What is needed:
From the listing below, copy only the lines running from the line that contains "ATOM 108 N N" to the line that contains "ATOM 116 C C", both included.

[[ Input material, beginning ]]

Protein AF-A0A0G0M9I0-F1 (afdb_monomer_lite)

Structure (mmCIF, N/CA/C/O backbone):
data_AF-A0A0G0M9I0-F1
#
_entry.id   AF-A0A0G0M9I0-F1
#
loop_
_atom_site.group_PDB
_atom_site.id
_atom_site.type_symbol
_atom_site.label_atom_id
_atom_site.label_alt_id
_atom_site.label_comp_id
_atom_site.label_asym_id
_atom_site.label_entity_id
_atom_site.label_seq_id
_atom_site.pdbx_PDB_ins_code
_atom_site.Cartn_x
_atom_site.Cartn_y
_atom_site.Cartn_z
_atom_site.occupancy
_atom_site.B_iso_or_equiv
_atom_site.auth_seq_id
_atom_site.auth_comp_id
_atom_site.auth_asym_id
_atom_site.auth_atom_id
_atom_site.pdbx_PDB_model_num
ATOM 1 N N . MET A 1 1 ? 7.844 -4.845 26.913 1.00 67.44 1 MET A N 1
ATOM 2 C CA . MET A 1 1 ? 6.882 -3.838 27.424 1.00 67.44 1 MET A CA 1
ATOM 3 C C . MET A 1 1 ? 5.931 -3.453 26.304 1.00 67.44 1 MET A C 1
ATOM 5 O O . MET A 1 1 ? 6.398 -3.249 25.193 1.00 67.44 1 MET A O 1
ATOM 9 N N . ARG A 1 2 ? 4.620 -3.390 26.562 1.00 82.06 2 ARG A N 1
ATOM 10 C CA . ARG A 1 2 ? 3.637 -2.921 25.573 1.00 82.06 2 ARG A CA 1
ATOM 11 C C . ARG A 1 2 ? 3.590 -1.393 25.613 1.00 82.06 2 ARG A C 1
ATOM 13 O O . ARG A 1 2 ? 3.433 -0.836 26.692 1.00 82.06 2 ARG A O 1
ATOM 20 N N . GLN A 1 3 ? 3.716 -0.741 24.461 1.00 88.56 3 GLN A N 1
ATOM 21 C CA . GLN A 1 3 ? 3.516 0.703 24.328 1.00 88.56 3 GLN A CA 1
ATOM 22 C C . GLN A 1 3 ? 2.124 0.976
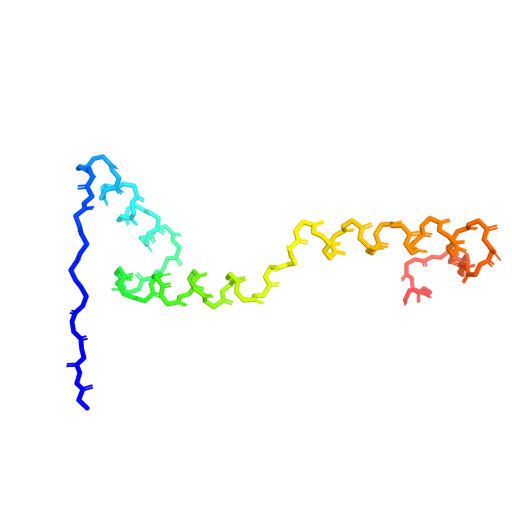 23.750 1.00 88.56 3 GLN A C 1
ATOM 24 O O . GLN A 1 3 ? 1.614 0.189 22.948 1.00 88.56 3 GLN A O 1
ATOM 29 N N . VAL A 1 4 ? 1.491 2.057 24.200 1.00 90.44 4 VAL A N 1
ATOM 30 C CA . VAL A 1 4 ? 0.167 2.485 23.736 1.00 90.44 4 VAL A CA 1
ATOM 31 C C . VAL A 1 4 ? 0.333 3.802 22.993 1.00 90.44 4 VAL A C 1
ATOM 33 O O . VAL A 1 4 ? 0.858 4.760 23.552 1.00 90.44 4 VAL A O 1
ATOM 
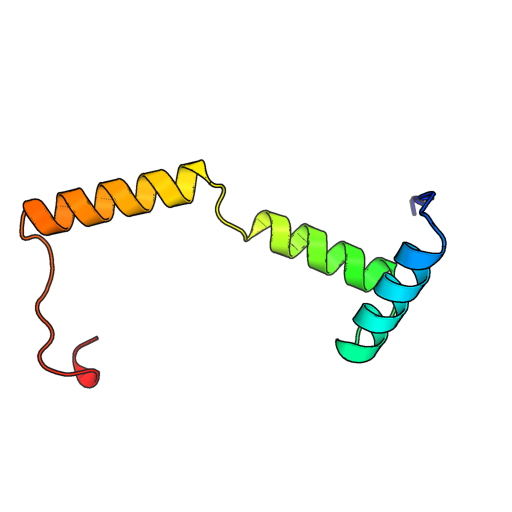36 N N . LEU A 1 5 ? -0.123 3.835 21.742 1.00 89.25 5 LEU A N 1
ATOM 37 C CA . LEU A 1 5 ? -0.162 5.035 20.914 1.00 89.25 5 LEU A CA 1
ATOM 38 C C . LEU A 1 5 ? -1.595 5.577 20.903 1.00 89.25 5 LEU A C 1
ATOM 40 O O . LEU A 1 5 ? -2.529 4.837 20.594 1.00 89.25 5 LEU A O 1
ATOM 44 N N . SER A 1 6 ? -1.762 6.855 21.239 1.00 92.56 6 SER A N 1
ATOM 45 C CA . SER A 1 6 ? -3.041 7.565 21.155 1.00 92.56 6 SER A CA 1
ATOM 46 C C . SER A 1 6 ? -2.961 8.608 20.046 1.00 92.56 6 SER A C 1
ATOM 48 O O . SER A 1 6 ? -1.997 9.370 19.996 1.00 92.56 6 SER A O 1
ATOM 50 N N . ILE A 1 7 ? -3.948 8.628 19.149 1.00 89.31 7 ILE A N 1
ATOM 51 C CA . ILE A 1 7 ? -3.972 9.509 17.976 1.00 89.31 7 ILE A CA 1
ATOM 52 C C . ILE A 1 7 ? -5.303 10.259 17.956 1.00 89.31 7 ILE A C 1
ATOM 54 O O . ILE A 1 7 ? -6.371 9.644 17.950 1.00 89.31 7 ILE A O 1
ATOM 58 N N . SER A 1 8 ? -5.234 11.587 17.904 1.00 94.06 8 SER A N 1
ATOM 59 C CA . SER A 1 8 ? -6.401 12.450 17.720 1.00 94.06 8 SER A CA 1
ATOM 60 C C . SER A 1 8 ? -6.728 12.582 16.236 1.00 94.06 8 SER A C 1
ATOM 62 O O . SER A 1 8 ? -5.860 12.927 15.438 1.00 94.06 8 SER A O 1
ATOM 64 N N . MET A 1 9 ? -7.984 12.334 15.860 1.00 92.75 9 MET A N 1
ATOM 65 C CA . MET A 1 9 ? -8.448 12.423 14.472 1.00 92.75 9 MET A CA 1
ATOM 66 C C . MET A 1 9 ? -9.839 13.063 14.391 1.00 92.75 9 MET A C 1
ATOM 68 O O . MET A 1 9 ? -10.644 12.881 15.309 1.00 92.75 9 MET A O 1
ATOM 72 N N . PRO A 1 10 ? -10.171 13.761 13.287 1.00 96.81 10 PRO A N 1
ATOM 73 C CA . PRO A 1 10 ? -11.530 14.233 13.039 1.00 96.81 10 PRO A CA 1
ATOM 74 C C . PRO A 1 10 ? -12.536 13.075 13.035 1.00 96.81 10 PRO A C 1
ATOM 76 O O . PRO A 1 10 ? -12.255 12.005 12.493 1.00 96.81 10 PRO A O 1
ATOM 79 N N . GLY A 1 11 ? -13.745 13.300 13.559 1.00 95.75 11 GLY A N 1
ATOM 80 C CA . GLY A 1 11 ? -14.776 12.256 13.656 1.00 95.75 11 GLY A CA 1
ATOM 81 C C . GLY A 1 11 ? -15.112 11.589 12.315 1.00 95.75 11 GLY A C 1
ATOM 82 O O . GLY A 1 11 ? -15.251 10.372 12.245 1.00 95.75 11 GLY A O 1
ATOM 83 N N . GLN A 1 12 ? -15.140 12.362 11.225 1.00 96.31 12 GLN A N 1
ATOM 84 C CA . GLN A 1 12 ? -15.365 11.832 9.874 1.00 96.31 12 GLN A CA 1
ATOM 85 C C . GLN A 1 12 ? -14.267 10.856 9.428 1.00 96.31 12 GLN A C 1
ATOM 87 O O . GLN A 1 12 ? -14.551 9.866 8.754 1.00 96.31 12 GLN A O 1
ATOM 92 N N . LEU A 1 13 ? -13.013 11.117 9.809 1.00 94.38 13 LEU A N 1
ATOM 93 C CA . LEU A 1 13 ? -11.893 10.241 9.485 1.00 94.38 13 LEU A CA 1
ATOM 94 C C . LEU A 1 13 ? -11.979 8.934 10.278 1.00 94.38 13 LEU A C 1
ATOM 96 O O . LEU A 1 13 ? -11.748 7.870 9.713 1.00 94.38 13 LEU A O 1
ATOM 100 N N . ILE A 1 14 ? -12.396 8.996 11.547 1.00 94.19 14 ILE A N 1
ATOM 101 C CA . ILE A 1 14 ? -12.628 7.803 12.376 1.00 94.19 14 ILE A CA 1
ATOM 102 C C . ILE A 1 14 ? -13.675 6.892 11.725 1.00 94.19 14 ILE A C 1
ATOM 104 O O . ILE A 1 14 ? -13.454 5.684 11.633 1.00 94.19 14 ILE A O 1
ATOM 108 N N . SER A 1 15 ? -14.782 7.457 11.235 1.00 94.81 15 SER A N 1
ATOM 109 C CA . SER A 1 15 ? -15.817 6.683 10.540 1.00 94.81 15 SER A CA 1
ATOM 110 C C . SER A 1 15 ? -15.277 6.007 9.278 1.00 94.81 15 SER A C 1
ATOM 112 O O . SER A 1 15 ? -15.462 4.806 9.109 1.00 94.81 15 SER A O 1
ATOM 114 N N . LYS A 1 16 ? -14.524 6.739 8.445 1.00 94.50 16 LYS A N 1
ATOM 115 C CA . LYS A 1 16 ? -13.892 6.180 7.237 1.00 94.50 16 LYS A CA 1
ATOM 116 C C . LYS A 1 16 ? -12.898 5.062 7.550 1.00 94.50 16 LYS A C 1
ATOM 118 O O . LYS A 1 16 ? -12.822 4.080 6.817 1.00 94.50 16 LYS A O 1
ATOM 123 N N . VAL A 1 17 ? -12.116 5.206 8.621 1.00 93.56 17 VAL A N 1
ATOM 124 C CA . VAL A 1 17 ? -11.162 4.174 9.049 1.00 93.56 17 VAL A CA 1
ATOM 125 C C . VAL A 1 17 ? -11.903 2.903 9.461 1.00 93.56 17 VAL A C 1
ATOM 127 O O . VAL A 1 17 ? -11.523 1.824 9.018 1.00 93.56 17 VAL A O 1
ATOM 130 N N . LYS A 1 18 ? -12.981 3.019 10.246 1.00 92.00 18 LYS A N 1
ATOM 131 C CA . LYS A 1 18 ? -13.800 1.865 10.653 1.00 92.00 18 LYS A CA 1
ATOM 132 C C . LYS A 1 18 ? -14.421 1.144 9.458 1.00 92.00 18 LYS A C 1
ATOM 134 O O . LYS A 1 18 ? -14.272 -0.066 9.351 1.00 92.00 18 LYS A O 1
ATOM 139 N N . GLU A 1 19 ? -15.011 1.890 8.528 1.00 94.75 19 GLU A N 1
ATOM 140 C CA . GLU A 1 19 ? -15.589 1.328 7.303 1.00 94.75 19 GLU A CA 1
ATOM 141 C C . GLU A 1 19 ? -14.540 0.563 6.477 1.00 94.75 19 GLU A C 1
ATOM 143 O O . GLU A 1 19 ? -14.775 -0.558 6.030 1.00 94.75 19 GLU A O 1
ATOM 148 N N . ARG A 1 20 ? -13.335 1.127 6.311 1.00 93.44 20 ARG A N 1
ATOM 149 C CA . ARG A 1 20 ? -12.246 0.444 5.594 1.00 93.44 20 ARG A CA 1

[[ Input material, end ]]

Answer for the task:
ATOM 108 N N . SER A 1 15 ? -14.782 7.457 11.235 1.00 94.81 15 SER A N 1
ATOM 109 C CA . SER A 1 15 ? -15.817 6.683 10.540 1.00 94.81 15 SER A CA 1
ATOM 110 C C . SER A 1 15 ? -15.277 6.007 9.278 1.00 94.81 15 SER A C 1
ATOM 112 O O . SER A 1 15 ? -15.462 4.806 9.109 1.00 94.81 15 SER A O 1
ATOM 114 N N . LYS A 1 16 ? -14.524 6.739 8.445 1.00 94.50 16 LYS A N 1
ATOM 115 C CA . LYS A 1 16 ? -13.892 6.180 7.237 1.00 94.50 16 LYS A CA 1
ATOM 116 C C . LYS A 1 16 ? -12.898 5.062 7.550 1.00 94.50 16 LYS A C 1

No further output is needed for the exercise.